Actors then use these credentials to attempt to access accounts. For example, Russian cybercrime espionage group Fancy Bear has recently decreased the use of malware and increased the use of credential-harvesting tactics. Experts have found that they have been using both large-scale scanning techniques and even victim-tailored phishing websites that convince the user that a website is legitimate.
And, despite the use of reduced use of malware as an intrusion technique, some adversaries are still leveraging such services for command and control. They carry this out by using legitimate cloud services to deliver malware.
This tactic is advantageous, as it allows adversaries to evade signature-based detections. This is because many network scanning services typically trust top-level domains of cloud hosting services. Using legitimate cloud services (such as chat) can allow adversaries to evade security controls by blending into normal network traffic.

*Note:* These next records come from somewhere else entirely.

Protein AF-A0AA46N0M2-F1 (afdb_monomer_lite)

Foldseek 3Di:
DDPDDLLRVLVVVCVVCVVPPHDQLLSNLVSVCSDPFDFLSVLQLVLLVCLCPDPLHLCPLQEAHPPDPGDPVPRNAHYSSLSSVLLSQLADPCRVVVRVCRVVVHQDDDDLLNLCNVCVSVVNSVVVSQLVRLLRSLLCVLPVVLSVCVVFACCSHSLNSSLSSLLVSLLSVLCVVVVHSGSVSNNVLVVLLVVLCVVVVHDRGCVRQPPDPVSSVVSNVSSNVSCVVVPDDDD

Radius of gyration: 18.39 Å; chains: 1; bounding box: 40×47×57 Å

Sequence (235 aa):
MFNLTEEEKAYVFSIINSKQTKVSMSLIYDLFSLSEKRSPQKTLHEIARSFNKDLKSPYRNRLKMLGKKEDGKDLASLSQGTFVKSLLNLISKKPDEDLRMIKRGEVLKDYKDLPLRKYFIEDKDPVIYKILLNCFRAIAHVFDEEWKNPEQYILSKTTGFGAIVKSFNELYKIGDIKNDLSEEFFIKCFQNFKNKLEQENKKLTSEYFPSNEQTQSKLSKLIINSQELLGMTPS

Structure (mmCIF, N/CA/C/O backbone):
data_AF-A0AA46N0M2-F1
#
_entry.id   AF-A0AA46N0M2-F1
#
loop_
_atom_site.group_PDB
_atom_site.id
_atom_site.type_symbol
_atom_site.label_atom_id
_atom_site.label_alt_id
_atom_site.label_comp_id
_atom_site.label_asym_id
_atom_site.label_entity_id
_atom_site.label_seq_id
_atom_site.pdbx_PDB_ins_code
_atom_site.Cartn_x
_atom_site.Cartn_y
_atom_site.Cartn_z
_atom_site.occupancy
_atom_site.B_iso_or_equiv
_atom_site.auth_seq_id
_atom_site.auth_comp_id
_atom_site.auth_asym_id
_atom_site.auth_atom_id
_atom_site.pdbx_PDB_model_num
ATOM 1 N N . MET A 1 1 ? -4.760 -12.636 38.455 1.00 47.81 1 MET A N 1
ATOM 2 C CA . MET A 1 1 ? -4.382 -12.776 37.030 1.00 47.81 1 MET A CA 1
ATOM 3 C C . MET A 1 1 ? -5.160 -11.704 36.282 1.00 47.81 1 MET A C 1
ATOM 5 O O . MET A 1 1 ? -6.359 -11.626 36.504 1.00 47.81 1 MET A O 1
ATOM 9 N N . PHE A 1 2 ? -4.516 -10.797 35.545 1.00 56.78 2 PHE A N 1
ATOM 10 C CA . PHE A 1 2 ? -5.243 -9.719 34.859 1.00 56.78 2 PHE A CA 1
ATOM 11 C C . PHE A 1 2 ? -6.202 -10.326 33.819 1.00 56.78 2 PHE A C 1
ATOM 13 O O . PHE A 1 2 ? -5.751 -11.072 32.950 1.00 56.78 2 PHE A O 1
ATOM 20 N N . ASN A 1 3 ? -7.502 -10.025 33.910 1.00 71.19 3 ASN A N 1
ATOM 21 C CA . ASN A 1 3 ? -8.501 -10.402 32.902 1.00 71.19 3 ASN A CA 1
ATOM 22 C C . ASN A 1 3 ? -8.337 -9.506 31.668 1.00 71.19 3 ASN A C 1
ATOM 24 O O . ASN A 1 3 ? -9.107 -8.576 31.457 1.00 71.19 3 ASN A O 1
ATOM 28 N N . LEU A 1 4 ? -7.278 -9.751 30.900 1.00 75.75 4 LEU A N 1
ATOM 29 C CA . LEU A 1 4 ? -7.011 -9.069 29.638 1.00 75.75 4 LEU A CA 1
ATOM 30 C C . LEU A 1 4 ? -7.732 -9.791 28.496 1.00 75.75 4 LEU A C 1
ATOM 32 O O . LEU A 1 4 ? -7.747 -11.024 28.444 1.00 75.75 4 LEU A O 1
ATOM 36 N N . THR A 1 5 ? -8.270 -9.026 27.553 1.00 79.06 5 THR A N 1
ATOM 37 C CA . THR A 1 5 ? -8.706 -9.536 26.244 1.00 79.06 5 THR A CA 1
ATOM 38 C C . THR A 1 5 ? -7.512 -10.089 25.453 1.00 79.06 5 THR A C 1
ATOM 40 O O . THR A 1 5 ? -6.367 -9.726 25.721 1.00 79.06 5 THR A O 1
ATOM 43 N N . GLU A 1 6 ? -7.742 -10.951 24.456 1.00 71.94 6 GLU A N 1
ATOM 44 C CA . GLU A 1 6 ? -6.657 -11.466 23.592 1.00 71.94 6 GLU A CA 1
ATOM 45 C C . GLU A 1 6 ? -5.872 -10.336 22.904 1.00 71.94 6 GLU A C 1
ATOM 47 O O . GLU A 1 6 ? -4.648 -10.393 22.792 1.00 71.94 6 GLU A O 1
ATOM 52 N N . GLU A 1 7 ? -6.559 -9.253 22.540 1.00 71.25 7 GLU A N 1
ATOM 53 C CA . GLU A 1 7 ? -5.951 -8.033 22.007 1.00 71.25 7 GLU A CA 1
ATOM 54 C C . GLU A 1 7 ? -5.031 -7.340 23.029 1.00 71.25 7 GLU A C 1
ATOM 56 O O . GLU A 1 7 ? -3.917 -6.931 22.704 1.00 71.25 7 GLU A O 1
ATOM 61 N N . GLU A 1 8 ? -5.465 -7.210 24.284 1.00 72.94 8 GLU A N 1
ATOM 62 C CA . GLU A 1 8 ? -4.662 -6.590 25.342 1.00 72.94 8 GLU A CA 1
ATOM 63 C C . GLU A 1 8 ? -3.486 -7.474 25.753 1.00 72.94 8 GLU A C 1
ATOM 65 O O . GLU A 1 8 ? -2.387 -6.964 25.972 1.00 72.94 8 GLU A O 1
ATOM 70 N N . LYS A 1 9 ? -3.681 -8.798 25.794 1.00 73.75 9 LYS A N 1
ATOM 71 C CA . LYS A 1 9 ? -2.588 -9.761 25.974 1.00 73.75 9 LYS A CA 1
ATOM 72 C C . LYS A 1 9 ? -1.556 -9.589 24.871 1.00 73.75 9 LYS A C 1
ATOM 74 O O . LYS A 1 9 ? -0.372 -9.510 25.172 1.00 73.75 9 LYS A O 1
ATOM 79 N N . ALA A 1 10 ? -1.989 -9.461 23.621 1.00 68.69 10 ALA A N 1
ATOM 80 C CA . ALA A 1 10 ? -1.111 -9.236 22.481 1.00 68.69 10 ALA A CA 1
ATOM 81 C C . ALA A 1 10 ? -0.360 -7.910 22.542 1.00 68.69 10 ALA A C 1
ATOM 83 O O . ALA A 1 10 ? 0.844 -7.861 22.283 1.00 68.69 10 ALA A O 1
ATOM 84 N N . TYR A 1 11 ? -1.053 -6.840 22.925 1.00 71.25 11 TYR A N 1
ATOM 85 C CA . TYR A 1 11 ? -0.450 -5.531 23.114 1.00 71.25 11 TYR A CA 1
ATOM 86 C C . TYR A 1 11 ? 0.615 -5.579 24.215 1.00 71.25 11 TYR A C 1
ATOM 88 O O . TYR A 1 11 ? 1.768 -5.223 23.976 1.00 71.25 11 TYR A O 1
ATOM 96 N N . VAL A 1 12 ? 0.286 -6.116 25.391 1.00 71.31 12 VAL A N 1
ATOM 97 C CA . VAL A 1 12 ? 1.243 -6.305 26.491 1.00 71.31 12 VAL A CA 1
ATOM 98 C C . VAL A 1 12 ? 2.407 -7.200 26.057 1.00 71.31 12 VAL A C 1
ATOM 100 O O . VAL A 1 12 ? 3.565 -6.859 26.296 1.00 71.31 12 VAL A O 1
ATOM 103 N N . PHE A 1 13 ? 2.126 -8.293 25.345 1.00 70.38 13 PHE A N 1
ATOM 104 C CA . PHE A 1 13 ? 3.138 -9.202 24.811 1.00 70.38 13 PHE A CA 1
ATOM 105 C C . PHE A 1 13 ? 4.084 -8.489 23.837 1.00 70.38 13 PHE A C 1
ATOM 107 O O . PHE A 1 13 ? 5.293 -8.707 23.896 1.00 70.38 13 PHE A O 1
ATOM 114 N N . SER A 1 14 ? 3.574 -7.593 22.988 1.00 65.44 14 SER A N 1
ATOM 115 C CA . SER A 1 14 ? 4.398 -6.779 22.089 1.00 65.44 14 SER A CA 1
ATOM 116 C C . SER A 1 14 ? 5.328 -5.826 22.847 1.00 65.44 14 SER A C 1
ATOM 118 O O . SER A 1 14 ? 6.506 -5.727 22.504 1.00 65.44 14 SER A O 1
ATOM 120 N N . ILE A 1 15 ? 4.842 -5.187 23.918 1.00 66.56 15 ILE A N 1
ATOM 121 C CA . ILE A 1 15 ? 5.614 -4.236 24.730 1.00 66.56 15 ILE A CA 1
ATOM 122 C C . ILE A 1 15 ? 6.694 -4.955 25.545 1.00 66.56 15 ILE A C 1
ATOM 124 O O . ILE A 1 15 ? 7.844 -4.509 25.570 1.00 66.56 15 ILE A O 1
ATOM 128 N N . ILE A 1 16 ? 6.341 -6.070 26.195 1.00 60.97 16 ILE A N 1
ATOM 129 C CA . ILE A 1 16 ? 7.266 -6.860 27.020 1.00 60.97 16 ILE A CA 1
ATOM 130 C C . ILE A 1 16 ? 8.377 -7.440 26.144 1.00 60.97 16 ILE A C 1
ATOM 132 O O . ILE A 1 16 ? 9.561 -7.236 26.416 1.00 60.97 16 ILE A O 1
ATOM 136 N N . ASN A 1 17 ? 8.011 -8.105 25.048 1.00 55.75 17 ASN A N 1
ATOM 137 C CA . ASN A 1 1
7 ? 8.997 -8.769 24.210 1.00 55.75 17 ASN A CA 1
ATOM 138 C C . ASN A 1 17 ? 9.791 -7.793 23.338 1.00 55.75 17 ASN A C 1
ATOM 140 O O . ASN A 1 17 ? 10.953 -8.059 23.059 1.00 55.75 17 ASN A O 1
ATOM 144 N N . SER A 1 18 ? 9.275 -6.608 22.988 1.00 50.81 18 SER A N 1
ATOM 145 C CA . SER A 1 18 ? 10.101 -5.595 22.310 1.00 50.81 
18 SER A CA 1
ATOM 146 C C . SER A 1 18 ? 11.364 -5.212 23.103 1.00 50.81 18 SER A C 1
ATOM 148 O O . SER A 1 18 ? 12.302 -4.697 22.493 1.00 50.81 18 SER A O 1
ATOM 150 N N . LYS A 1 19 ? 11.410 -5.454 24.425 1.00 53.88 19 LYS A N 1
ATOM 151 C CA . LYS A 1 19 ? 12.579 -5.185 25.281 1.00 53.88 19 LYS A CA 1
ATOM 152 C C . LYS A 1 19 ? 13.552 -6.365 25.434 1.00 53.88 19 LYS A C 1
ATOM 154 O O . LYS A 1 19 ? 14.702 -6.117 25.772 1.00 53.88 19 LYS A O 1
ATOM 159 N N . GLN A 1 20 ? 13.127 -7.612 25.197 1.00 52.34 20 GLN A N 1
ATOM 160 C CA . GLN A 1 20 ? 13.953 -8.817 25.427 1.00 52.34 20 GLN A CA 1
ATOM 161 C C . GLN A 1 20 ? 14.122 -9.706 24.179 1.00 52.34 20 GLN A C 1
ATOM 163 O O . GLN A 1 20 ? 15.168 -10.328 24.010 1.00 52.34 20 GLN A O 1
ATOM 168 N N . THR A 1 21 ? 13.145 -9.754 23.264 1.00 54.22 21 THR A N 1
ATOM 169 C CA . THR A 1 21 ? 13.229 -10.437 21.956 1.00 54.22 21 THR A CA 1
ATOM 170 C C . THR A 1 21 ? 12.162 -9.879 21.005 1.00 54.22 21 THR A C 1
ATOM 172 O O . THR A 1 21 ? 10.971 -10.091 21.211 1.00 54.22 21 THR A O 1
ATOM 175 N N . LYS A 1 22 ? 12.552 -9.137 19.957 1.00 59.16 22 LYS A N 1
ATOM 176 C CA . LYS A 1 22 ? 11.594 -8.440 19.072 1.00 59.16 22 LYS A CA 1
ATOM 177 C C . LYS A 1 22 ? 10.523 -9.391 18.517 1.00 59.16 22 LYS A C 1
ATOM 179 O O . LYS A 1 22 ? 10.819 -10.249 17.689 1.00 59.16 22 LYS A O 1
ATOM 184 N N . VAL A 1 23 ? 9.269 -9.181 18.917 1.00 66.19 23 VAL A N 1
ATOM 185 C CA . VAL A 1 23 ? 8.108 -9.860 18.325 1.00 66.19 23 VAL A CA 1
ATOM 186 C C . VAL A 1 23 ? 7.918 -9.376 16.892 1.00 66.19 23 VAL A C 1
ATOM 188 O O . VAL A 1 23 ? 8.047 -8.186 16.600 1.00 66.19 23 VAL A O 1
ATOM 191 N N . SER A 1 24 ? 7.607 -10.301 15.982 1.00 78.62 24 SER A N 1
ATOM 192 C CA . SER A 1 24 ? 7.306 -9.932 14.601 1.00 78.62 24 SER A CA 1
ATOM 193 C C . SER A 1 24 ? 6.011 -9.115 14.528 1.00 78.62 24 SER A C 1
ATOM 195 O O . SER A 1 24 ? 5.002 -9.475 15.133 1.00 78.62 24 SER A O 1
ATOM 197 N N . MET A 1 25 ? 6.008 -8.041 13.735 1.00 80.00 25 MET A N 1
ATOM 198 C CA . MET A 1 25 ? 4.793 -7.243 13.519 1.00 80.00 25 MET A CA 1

Adversaries are using cloud services against businesses
Another tactic bad actors use is leveraging a cloud service provider to abuse provider trust relationships and gain access to additional targets through lateral movement. The goal here is to elevate privileges to global administrator levels to take over support accounts and make changes to customer networks, thereby creating multiple opportunities for vertical propagation to many more networks.
At a lower level come attacks leveled at containers such as Docker. Criminal actors have found ways to exploit improperly configured Docker containers. These images can then be used on a standalone basis to interact with a tool or service directly, or as the parent to another application.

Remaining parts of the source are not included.